**TASK:**
After locating the line that contains "ATOM 75 N N" in the records below, write out exactly that line and each line after it through the one that contains "ATOM 85 C C", and nothing else.

*** Block opens ***

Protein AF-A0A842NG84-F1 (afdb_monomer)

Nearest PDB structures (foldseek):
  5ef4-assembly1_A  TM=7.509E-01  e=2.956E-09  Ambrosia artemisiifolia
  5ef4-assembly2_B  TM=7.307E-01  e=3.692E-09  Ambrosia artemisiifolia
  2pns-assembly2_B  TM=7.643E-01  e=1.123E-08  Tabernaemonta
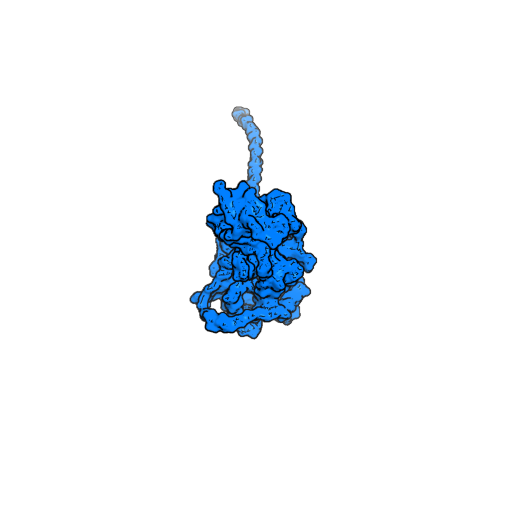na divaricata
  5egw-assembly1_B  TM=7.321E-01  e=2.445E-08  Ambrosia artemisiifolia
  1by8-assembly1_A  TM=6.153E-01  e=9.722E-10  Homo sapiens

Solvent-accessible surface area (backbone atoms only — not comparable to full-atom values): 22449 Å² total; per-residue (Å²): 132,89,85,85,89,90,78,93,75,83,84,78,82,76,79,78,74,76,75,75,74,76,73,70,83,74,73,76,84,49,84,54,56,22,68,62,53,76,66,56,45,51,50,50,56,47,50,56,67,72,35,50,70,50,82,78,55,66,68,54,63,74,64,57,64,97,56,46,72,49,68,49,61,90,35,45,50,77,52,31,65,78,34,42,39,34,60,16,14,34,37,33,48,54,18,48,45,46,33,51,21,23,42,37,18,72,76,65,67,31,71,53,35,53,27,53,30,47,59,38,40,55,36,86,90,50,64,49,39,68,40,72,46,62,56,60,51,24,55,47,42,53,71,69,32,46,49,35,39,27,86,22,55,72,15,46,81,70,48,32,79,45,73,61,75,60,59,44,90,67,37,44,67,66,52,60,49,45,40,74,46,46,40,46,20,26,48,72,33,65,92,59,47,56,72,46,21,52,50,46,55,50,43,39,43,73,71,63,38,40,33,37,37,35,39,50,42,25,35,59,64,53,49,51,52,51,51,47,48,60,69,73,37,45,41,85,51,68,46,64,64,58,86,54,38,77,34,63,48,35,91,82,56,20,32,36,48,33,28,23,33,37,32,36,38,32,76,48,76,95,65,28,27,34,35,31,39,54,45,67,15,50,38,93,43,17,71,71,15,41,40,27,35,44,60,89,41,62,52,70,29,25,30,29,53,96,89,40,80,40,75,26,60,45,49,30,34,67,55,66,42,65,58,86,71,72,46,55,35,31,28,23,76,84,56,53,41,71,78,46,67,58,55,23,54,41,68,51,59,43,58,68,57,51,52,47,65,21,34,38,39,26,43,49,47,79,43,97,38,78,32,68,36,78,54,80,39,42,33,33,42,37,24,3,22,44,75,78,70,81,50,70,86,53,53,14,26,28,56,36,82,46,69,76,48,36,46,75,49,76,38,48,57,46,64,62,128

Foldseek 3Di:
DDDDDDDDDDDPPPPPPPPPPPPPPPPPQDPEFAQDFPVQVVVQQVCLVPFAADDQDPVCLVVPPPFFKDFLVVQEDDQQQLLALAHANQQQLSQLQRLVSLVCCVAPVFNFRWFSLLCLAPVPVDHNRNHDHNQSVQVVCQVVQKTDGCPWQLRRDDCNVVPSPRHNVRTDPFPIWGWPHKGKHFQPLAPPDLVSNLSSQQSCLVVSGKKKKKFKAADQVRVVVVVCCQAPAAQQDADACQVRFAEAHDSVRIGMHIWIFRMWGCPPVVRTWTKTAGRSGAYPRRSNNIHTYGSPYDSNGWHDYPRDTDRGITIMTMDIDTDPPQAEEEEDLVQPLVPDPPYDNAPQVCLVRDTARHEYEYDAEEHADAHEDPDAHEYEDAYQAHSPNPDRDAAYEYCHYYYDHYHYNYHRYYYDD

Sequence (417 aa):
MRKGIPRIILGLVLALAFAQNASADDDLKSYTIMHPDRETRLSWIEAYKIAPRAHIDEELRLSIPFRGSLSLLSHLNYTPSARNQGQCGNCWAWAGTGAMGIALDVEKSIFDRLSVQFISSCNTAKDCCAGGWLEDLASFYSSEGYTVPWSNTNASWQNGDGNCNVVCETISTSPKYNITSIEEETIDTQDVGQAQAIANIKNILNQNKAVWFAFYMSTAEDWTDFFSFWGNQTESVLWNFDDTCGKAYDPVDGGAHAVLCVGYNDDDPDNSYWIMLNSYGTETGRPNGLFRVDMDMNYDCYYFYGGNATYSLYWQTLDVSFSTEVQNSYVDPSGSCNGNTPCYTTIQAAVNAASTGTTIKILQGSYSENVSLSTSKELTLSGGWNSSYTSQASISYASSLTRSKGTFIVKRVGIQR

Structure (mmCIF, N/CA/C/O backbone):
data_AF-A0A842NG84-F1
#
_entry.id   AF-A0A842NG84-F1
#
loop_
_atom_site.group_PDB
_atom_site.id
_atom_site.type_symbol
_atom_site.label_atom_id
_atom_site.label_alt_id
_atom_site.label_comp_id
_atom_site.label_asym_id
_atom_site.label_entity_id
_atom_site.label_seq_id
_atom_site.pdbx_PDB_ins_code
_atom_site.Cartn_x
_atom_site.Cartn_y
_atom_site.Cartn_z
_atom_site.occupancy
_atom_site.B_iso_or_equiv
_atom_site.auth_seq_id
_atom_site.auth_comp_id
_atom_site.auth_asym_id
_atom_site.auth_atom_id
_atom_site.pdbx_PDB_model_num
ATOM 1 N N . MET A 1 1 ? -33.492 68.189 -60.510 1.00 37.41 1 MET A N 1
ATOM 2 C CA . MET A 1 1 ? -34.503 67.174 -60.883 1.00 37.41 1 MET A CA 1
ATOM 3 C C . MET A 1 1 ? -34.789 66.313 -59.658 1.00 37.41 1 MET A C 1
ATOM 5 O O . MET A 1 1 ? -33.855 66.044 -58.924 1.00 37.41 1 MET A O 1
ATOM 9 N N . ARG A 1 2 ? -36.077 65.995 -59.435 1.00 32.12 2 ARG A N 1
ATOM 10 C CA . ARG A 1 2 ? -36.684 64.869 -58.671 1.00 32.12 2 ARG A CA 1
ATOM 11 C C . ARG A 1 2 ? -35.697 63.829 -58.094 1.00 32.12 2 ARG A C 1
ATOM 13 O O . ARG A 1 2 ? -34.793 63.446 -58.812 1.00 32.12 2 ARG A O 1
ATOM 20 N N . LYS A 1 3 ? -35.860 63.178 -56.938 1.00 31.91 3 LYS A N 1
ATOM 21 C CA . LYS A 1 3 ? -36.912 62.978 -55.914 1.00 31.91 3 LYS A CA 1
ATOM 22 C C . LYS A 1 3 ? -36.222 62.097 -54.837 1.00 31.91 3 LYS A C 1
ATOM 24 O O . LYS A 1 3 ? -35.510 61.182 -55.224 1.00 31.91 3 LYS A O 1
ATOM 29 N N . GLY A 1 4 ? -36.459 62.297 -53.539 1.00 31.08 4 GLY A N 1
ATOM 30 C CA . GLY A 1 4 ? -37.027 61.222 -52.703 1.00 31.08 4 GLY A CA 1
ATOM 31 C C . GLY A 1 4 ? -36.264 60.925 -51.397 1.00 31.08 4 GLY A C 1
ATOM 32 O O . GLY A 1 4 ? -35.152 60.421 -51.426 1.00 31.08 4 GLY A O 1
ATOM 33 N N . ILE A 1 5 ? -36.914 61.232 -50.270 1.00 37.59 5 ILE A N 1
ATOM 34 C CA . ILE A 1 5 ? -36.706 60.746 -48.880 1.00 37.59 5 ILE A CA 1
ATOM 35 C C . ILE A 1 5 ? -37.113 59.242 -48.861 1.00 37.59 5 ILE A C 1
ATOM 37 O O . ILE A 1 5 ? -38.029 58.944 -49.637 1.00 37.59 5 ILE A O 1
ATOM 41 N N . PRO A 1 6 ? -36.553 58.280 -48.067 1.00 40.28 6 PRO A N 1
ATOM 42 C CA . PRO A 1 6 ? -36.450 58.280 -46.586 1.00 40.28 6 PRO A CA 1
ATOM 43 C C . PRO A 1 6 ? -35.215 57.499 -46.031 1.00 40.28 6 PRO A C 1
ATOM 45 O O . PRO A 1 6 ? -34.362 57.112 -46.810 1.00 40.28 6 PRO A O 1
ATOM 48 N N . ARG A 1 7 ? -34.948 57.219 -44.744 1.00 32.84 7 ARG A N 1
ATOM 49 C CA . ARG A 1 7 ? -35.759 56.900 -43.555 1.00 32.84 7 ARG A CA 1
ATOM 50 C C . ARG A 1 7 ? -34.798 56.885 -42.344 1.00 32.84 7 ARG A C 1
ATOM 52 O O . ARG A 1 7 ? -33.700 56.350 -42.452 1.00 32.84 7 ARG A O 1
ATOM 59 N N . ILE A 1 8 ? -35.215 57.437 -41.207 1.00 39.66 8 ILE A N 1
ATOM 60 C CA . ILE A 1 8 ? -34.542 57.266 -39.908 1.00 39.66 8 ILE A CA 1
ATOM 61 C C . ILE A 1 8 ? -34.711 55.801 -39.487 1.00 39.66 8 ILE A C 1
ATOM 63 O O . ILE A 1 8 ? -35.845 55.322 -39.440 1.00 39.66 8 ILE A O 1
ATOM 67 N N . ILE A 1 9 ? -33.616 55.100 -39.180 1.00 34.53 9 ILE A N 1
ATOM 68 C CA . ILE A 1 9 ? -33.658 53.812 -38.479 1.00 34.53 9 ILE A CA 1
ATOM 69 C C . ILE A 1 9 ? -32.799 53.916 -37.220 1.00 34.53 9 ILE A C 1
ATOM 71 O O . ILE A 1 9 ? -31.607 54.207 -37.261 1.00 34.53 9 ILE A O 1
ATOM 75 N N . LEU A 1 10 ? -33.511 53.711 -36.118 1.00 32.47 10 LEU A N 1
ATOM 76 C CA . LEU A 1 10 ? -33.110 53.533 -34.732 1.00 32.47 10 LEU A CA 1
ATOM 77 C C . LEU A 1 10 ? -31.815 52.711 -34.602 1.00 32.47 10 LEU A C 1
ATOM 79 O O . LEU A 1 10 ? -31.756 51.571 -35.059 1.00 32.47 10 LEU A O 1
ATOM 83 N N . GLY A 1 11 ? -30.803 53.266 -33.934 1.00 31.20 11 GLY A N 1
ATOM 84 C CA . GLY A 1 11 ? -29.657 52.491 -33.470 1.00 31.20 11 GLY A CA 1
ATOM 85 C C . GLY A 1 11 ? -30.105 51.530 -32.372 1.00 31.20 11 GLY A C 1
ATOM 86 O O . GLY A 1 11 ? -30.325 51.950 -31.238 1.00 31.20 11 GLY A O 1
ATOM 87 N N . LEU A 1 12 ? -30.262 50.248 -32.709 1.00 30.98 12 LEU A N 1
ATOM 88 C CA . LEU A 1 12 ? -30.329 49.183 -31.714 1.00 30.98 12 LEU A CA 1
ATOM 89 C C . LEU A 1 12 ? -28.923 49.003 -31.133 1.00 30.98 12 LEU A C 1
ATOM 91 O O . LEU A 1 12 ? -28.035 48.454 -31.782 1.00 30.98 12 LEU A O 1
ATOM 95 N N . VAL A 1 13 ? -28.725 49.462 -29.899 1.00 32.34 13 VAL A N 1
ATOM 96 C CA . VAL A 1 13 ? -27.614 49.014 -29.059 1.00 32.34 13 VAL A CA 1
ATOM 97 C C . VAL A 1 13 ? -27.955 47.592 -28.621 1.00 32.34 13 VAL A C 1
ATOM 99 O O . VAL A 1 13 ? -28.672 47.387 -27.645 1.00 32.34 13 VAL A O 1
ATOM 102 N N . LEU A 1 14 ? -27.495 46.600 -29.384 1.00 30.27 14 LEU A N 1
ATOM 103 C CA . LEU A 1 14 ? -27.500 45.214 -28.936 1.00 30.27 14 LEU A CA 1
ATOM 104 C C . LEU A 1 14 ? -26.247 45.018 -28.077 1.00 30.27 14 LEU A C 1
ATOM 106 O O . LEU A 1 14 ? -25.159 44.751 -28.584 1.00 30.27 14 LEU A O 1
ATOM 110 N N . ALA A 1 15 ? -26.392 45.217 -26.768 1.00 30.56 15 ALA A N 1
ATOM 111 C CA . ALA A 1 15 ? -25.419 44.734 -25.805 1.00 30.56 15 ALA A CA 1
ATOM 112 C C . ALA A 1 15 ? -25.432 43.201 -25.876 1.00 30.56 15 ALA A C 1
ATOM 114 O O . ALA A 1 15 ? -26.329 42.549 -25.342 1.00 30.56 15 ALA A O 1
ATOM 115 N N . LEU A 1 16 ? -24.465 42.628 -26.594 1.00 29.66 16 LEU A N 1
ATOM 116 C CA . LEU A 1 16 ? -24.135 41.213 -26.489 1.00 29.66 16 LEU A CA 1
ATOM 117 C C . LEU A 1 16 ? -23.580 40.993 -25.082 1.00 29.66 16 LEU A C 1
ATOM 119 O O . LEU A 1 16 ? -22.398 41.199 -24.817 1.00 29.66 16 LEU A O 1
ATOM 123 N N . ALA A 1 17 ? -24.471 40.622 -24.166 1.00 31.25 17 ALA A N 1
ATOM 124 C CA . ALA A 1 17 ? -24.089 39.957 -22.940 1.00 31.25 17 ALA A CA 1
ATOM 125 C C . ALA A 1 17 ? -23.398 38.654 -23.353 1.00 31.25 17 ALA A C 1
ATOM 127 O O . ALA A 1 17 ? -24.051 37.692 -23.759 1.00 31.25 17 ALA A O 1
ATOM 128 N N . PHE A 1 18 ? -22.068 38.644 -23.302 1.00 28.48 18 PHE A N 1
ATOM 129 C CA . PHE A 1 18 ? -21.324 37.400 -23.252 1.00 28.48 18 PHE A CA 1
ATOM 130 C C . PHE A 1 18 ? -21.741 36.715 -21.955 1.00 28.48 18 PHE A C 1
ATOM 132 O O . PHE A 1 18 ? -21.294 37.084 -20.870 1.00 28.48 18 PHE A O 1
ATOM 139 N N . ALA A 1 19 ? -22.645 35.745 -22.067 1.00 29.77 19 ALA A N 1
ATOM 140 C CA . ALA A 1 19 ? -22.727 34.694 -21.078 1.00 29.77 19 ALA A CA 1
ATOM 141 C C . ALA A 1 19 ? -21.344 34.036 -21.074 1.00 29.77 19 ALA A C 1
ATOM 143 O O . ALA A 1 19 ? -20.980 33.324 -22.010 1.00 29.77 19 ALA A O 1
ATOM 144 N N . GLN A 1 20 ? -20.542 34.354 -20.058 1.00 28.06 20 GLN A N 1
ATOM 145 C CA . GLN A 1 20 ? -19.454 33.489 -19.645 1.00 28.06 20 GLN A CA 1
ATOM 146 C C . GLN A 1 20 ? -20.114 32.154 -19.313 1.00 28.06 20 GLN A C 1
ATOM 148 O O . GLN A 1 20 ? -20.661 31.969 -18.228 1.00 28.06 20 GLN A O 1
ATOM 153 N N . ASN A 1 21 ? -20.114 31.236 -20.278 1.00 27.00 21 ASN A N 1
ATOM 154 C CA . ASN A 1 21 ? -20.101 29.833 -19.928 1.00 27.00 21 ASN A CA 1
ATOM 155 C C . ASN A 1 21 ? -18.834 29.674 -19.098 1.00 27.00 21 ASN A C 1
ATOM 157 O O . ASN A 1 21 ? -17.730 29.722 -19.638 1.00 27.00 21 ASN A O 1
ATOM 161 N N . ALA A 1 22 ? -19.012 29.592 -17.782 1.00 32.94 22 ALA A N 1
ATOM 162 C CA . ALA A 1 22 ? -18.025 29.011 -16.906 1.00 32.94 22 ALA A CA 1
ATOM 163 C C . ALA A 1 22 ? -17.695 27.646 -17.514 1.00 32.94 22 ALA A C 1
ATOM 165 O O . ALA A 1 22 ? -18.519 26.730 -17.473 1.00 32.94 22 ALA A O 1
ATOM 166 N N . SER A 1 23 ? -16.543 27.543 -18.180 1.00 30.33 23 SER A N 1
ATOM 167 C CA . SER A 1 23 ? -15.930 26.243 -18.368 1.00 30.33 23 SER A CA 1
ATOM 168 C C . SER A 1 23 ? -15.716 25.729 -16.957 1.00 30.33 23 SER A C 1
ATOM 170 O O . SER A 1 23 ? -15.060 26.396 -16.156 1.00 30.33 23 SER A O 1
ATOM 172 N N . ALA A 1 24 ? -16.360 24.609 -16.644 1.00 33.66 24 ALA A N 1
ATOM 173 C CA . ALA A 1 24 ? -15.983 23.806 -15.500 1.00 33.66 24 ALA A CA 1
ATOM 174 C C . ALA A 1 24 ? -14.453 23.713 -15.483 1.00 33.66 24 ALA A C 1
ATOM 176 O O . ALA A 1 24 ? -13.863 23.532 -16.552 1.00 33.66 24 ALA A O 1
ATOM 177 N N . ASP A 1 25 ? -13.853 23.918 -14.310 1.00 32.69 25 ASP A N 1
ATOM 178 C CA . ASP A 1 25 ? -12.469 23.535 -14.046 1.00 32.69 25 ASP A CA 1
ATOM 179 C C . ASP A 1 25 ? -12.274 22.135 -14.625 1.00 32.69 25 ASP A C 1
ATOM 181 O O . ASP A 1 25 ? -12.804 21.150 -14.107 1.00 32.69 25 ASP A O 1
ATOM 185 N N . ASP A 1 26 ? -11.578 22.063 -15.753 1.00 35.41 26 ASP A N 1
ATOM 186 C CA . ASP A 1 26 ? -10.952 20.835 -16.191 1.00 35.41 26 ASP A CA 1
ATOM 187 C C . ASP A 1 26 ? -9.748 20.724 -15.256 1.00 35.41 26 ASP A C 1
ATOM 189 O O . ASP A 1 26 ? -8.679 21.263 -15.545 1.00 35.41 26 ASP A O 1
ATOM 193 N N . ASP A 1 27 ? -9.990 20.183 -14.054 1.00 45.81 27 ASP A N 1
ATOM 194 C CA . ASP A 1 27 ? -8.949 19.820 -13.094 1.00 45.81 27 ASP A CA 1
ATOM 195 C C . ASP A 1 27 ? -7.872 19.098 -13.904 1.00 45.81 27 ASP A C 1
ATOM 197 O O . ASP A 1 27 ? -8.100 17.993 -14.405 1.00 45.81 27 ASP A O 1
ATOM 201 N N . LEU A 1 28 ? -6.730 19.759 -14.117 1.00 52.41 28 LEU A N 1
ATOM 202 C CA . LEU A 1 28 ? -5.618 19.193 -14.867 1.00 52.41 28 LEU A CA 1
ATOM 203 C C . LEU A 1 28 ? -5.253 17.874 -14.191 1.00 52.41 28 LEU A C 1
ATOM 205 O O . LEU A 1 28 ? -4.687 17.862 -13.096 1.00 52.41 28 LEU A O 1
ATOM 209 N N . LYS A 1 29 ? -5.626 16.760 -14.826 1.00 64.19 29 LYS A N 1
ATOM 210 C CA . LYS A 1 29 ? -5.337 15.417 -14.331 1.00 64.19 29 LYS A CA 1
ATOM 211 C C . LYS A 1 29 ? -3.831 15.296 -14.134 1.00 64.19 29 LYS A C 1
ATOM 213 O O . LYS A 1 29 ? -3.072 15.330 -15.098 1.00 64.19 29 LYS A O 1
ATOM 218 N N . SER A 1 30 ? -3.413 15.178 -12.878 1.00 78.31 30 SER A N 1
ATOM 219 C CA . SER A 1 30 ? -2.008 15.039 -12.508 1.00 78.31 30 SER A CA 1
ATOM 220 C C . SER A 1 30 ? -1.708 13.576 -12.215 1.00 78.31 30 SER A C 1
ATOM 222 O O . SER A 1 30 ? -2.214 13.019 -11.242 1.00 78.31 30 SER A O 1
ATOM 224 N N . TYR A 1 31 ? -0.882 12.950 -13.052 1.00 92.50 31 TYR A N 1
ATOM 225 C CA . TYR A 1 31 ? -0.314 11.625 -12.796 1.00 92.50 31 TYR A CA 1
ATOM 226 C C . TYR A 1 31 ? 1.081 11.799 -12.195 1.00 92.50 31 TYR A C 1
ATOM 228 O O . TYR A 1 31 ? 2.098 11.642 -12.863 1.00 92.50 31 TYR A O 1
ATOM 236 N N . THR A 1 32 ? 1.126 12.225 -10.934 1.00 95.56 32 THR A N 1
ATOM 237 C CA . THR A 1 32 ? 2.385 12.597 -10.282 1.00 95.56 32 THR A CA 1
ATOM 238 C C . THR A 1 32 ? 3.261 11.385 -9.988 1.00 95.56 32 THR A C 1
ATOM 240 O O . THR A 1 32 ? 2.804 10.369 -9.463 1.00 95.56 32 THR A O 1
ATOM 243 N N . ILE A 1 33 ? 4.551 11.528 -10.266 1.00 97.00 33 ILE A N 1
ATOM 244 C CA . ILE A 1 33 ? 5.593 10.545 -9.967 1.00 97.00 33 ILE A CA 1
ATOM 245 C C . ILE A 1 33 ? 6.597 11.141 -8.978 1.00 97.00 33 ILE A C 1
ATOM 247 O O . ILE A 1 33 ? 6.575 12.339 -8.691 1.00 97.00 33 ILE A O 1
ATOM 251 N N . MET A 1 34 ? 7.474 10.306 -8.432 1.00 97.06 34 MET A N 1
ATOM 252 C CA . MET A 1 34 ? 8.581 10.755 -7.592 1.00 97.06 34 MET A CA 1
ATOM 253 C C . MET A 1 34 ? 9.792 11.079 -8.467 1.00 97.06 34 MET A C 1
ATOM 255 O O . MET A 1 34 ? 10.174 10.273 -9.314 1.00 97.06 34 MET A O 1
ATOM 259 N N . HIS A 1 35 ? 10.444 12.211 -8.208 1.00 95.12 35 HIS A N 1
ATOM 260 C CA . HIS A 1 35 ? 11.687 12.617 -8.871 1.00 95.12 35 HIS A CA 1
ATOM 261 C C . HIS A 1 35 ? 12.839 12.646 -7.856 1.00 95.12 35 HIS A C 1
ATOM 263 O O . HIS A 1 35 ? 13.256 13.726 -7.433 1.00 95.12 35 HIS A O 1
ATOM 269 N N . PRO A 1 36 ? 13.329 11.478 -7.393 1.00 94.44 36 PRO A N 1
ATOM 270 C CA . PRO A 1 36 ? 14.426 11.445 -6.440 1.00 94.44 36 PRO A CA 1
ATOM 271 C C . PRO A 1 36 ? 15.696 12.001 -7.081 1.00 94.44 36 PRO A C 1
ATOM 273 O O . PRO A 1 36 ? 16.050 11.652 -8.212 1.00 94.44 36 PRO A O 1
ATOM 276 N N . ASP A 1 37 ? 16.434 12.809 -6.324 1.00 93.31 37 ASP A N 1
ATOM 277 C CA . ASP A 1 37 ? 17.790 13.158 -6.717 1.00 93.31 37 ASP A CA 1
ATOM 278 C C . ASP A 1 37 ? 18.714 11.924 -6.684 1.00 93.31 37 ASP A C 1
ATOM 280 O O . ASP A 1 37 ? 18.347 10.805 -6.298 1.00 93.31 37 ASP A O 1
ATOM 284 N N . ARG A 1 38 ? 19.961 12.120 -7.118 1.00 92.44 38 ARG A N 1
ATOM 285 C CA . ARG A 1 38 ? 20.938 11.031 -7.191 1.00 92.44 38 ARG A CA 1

*** Block closes ***

**FINAL ANSWER:**
ATOM 75 N N . LEU A 1 10 ? -33.511 53.711 -36.118 1.00 32.47 10 LEU A N 1
ATOM 76 C CA . LEU A 1 10 ? -33.110 53.533 -34.732 1.00 32.47 10 LEU A CA 1
ATOM 77 C C . LEU A 1 10 ? -31.815 52.711 -34.602 1.00 32.47 10 LEU A C 1
ATOM 79 O O . LEU A 1 10 ? -31.756 51.571 -35.059 1.00 32.47 10 LEU A O 1
ATOM 83 N N . GLY A 1 11 ? -30.803 53.266 -33.934 1.00 31.20 11 GLY A N 1
ATOM 84 C CA . GLY A 1 11 ? -29.657 52.491 -33.470 1.00 31.20 11 GLY A CA 1
ATOM 85 C C . GLY A 1 11 ? -30.105 51.530 -32.372 1.00 31.20 11 GLY A C 1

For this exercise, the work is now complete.